=== Problem description ===
Among the records below, find the line that has "ATOM 8 N N ."; from there, give the lines again exactly, and stop after the line that has "ATOM 46 N N".

=== Data ===

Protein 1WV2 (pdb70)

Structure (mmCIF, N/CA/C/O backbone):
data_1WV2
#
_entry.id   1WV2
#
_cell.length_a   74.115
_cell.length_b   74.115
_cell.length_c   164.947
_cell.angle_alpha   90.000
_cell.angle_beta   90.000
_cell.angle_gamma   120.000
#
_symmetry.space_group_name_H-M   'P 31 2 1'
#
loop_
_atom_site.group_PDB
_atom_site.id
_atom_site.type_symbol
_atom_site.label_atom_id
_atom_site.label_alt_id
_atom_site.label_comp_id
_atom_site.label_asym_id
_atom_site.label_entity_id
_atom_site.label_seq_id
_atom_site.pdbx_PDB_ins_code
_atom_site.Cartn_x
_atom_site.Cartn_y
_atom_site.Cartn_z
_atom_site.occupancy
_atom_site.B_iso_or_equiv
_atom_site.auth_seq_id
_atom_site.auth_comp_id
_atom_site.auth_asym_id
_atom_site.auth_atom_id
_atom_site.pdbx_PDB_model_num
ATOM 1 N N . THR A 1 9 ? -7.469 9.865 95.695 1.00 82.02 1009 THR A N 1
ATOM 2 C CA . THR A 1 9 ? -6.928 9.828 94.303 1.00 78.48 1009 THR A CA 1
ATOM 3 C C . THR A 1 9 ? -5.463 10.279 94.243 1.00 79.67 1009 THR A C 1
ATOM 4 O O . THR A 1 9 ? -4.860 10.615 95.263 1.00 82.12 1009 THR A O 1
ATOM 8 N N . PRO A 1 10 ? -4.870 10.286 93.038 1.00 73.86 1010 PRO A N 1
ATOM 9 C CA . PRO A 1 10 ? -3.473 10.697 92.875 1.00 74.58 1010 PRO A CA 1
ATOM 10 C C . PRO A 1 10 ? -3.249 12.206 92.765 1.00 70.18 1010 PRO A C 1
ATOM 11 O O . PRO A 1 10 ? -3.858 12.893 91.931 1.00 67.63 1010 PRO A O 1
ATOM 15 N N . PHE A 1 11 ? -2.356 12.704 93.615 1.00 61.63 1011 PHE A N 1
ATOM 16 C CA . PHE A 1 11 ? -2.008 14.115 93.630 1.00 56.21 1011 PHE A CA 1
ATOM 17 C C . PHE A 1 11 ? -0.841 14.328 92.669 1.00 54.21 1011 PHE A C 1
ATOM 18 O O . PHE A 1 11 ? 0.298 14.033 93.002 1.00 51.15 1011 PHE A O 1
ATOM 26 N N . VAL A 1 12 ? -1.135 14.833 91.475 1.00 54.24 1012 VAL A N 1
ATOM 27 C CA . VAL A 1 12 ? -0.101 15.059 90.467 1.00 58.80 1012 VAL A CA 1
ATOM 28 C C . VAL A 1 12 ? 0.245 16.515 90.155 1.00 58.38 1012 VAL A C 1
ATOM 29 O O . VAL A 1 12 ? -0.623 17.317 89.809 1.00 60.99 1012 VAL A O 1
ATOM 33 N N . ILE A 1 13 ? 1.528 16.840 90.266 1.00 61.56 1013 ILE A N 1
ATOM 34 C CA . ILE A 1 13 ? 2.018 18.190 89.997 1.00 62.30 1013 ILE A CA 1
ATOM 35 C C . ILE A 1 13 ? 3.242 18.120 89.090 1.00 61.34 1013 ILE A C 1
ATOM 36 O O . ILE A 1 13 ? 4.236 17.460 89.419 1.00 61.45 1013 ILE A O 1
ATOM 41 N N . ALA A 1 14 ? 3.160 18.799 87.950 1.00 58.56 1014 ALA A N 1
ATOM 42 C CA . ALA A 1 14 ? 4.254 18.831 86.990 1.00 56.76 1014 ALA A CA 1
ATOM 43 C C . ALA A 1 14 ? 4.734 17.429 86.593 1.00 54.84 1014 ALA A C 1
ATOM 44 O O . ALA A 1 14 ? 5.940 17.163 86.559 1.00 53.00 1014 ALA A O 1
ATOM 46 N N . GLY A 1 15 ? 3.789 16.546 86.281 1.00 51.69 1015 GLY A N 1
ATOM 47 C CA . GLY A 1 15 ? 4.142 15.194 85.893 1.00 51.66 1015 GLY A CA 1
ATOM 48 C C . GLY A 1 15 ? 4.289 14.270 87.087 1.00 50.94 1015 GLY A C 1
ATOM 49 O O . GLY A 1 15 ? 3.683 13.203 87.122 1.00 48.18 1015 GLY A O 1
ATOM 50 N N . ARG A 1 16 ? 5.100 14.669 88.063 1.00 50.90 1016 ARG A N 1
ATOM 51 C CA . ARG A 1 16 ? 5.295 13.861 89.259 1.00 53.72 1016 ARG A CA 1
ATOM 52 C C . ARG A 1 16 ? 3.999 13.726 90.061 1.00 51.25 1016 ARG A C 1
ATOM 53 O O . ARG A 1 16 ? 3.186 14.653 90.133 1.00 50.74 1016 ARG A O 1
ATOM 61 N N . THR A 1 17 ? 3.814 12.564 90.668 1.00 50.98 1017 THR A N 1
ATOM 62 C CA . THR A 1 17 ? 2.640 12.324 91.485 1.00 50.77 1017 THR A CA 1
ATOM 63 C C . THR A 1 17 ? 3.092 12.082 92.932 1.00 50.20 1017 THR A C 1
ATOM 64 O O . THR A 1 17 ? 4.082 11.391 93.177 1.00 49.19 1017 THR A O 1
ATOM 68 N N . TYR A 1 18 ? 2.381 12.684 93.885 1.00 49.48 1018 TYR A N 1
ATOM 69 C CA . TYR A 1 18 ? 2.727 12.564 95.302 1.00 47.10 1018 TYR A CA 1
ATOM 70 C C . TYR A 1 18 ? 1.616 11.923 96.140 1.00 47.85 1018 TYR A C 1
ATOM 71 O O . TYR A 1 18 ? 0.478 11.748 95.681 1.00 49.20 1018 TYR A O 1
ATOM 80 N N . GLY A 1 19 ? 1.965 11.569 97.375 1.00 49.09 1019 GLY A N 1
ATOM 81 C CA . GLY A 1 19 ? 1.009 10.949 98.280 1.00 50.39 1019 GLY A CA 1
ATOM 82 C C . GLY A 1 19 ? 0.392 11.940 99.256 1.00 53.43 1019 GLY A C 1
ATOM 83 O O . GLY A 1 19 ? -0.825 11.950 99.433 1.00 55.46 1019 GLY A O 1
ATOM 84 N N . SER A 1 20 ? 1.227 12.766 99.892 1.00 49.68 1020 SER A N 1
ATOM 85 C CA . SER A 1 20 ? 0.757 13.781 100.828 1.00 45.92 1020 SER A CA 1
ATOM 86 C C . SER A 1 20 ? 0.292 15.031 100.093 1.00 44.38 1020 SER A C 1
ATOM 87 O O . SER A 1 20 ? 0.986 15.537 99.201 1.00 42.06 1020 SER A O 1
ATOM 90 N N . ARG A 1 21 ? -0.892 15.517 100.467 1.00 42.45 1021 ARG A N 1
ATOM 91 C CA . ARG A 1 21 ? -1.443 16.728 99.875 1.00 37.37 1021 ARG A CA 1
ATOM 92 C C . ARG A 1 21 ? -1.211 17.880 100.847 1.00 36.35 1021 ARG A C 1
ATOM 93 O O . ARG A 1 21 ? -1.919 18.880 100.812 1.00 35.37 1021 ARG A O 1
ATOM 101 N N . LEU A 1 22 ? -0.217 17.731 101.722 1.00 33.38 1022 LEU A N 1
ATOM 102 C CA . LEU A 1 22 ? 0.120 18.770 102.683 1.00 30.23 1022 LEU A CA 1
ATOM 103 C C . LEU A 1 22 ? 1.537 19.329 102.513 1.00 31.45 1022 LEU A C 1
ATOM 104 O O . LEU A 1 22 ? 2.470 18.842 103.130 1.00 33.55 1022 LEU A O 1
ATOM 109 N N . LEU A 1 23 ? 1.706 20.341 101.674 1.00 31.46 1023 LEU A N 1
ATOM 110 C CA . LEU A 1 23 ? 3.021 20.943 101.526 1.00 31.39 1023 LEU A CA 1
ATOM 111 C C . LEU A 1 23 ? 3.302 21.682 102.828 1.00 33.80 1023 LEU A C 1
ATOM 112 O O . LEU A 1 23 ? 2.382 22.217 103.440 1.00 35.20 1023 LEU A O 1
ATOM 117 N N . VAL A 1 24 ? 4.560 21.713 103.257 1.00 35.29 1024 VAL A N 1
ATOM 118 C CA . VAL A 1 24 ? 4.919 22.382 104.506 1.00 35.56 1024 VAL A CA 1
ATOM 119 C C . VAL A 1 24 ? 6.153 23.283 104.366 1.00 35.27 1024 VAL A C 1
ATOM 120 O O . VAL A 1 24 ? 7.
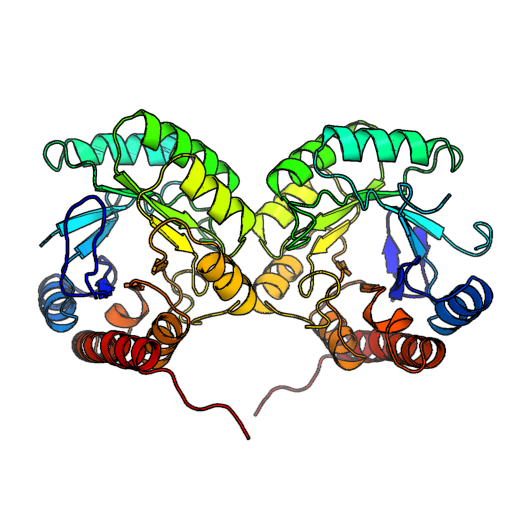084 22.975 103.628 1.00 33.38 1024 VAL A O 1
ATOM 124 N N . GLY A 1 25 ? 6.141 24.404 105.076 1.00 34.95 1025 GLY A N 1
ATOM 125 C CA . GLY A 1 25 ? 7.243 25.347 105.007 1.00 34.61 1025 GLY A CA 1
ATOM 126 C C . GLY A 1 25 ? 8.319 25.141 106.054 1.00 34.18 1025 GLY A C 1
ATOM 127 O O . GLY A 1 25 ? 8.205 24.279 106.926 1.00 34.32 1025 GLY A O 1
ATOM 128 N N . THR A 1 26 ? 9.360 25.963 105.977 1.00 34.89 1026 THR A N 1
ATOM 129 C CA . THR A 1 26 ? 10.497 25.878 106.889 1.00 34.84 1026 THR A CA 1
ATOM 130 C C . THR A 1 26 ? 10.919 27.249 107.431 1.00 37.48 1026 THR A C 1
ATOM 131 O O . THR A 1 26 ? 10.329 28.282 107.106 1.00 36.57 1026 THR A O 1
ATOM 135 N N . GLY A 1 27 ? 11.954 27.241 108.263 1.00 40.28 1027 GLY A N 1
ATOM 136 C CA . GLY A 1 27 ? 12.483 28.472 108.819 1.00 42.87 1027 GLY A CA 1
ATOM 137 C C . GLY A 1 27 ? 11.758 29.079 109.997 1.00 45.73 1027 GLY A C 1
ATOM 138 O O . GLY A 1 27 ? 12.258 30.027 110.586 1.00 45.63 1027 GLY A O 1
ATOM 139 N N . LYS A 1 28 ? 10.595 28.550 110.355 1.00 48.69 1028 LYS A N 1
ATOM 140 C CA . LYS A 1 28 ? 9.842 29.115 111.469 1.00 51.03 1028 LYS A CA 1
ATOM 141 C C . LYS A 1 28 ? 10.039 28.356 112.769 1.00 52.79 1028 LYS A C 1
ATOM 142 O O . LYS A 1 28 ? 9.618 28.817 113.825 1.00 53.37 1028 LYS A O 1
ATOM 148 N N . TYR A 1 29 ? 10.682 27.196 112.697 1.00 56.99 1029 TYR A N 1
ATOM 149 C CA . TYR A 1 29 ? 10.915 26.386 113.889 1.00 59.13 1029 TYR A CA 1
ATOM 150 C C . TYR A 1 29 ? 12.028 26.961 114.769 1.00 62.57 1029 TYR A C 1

=== Answer section ===
ATOM 8 N N . PRO A 1 10 ? -4.870 10.286 93.038 1.00 73.86 1010 PRO A N 1
ATOM 9 C CA . PRO A 1 10 ? -3.473 10.697 92.875 1.00 74.58 1010 PRO A CA 1
ATOM 10 C C . PRO A 1 10 ? -3.249 12.206 92.765 1.00 70.18 1010 PRO A C 1
ATOM 11 O O . PRO A 1 10 ? -3.858 12.893 91.931 1.00 67.63 1010 PRO A O 1
ATOM 15 N N . PHE A 1 11 ? -2.356 12.704 93.615 1.00 61.63 1011 PHE A N 1
ATOM 16 C CA . PHE A 1 11 ? -2.008 14.115 93.630 1.00 56.21 1011 PHE A CA 1
ATOM 17 C C . PHE A 1 11 ? -0.841 14.328 92.669 1.00 54.21 1011 PHE A C 1
ATOM 18 O O . PHE A 1 11 ? 0.298 14.033 93.002 1.00 51.15 1011 PHE A O 1
ATOM 26 N N . VAL A 1 12 ? -1.135 14.833 91.475 1.00 54.24 1012 VAL A N 1
ATOM 27 C CA . VAL A 1 12 ? -0.101 15.059 90.467 1.00 58.80 1012 VAL A CA 1
ATOM 28 C C . VAL A 1 12 ? 0.245 16.515 90.155 1.00 58.38 1012 VAL A C 1
ATOM 29 O O . VAL A 1 12 ? -0.623 17.317 89.809 1.00 60.99 1012 VAL A O 1
ATOM 33 N N . ILE A 1 13 ? 1.528 16.840 90.266 1.00 61.56 1013 ILE A N 1
ATOM 34 C CA . ILE A 1 13 ? 2.018 18.190 89.997 1.00 62.30 1013 ILE A CA 1
ATOM 35 C C . ILE A 1 13 ? 3.242 18.120 89.090 1.00 61.34 1013 ILE A C 1
ATOM 36 O O . ILE A 1 13 ? 4.236 17.460 89.419 1.00 61.45 1013 ILE A O 1
ATOM 41 N N . ALA A 1 14 ? 3.160 18.799 87.950 1.00 58.56 1014 ALA A N 1
ATOM 42 C CA . ALA A 1 14 ? 4.254 18.831 86.990 1.00 56.76 1014 ALA A CA 1
ATOM 43 C C . ALA A 1 14 ? 4.734 17.429 86.593 1.00 54.84 1014 ALA A C 1
ATOM 44 O O . ALA A 1 14 ? 5.940 17.163 86.559 1.00 53.00 1014 ALA A O 1
ATOM 46 N N . GLY A 1 15 ? 3.789 16.546 86.281 1.00 51.69 1015 GLY A N 1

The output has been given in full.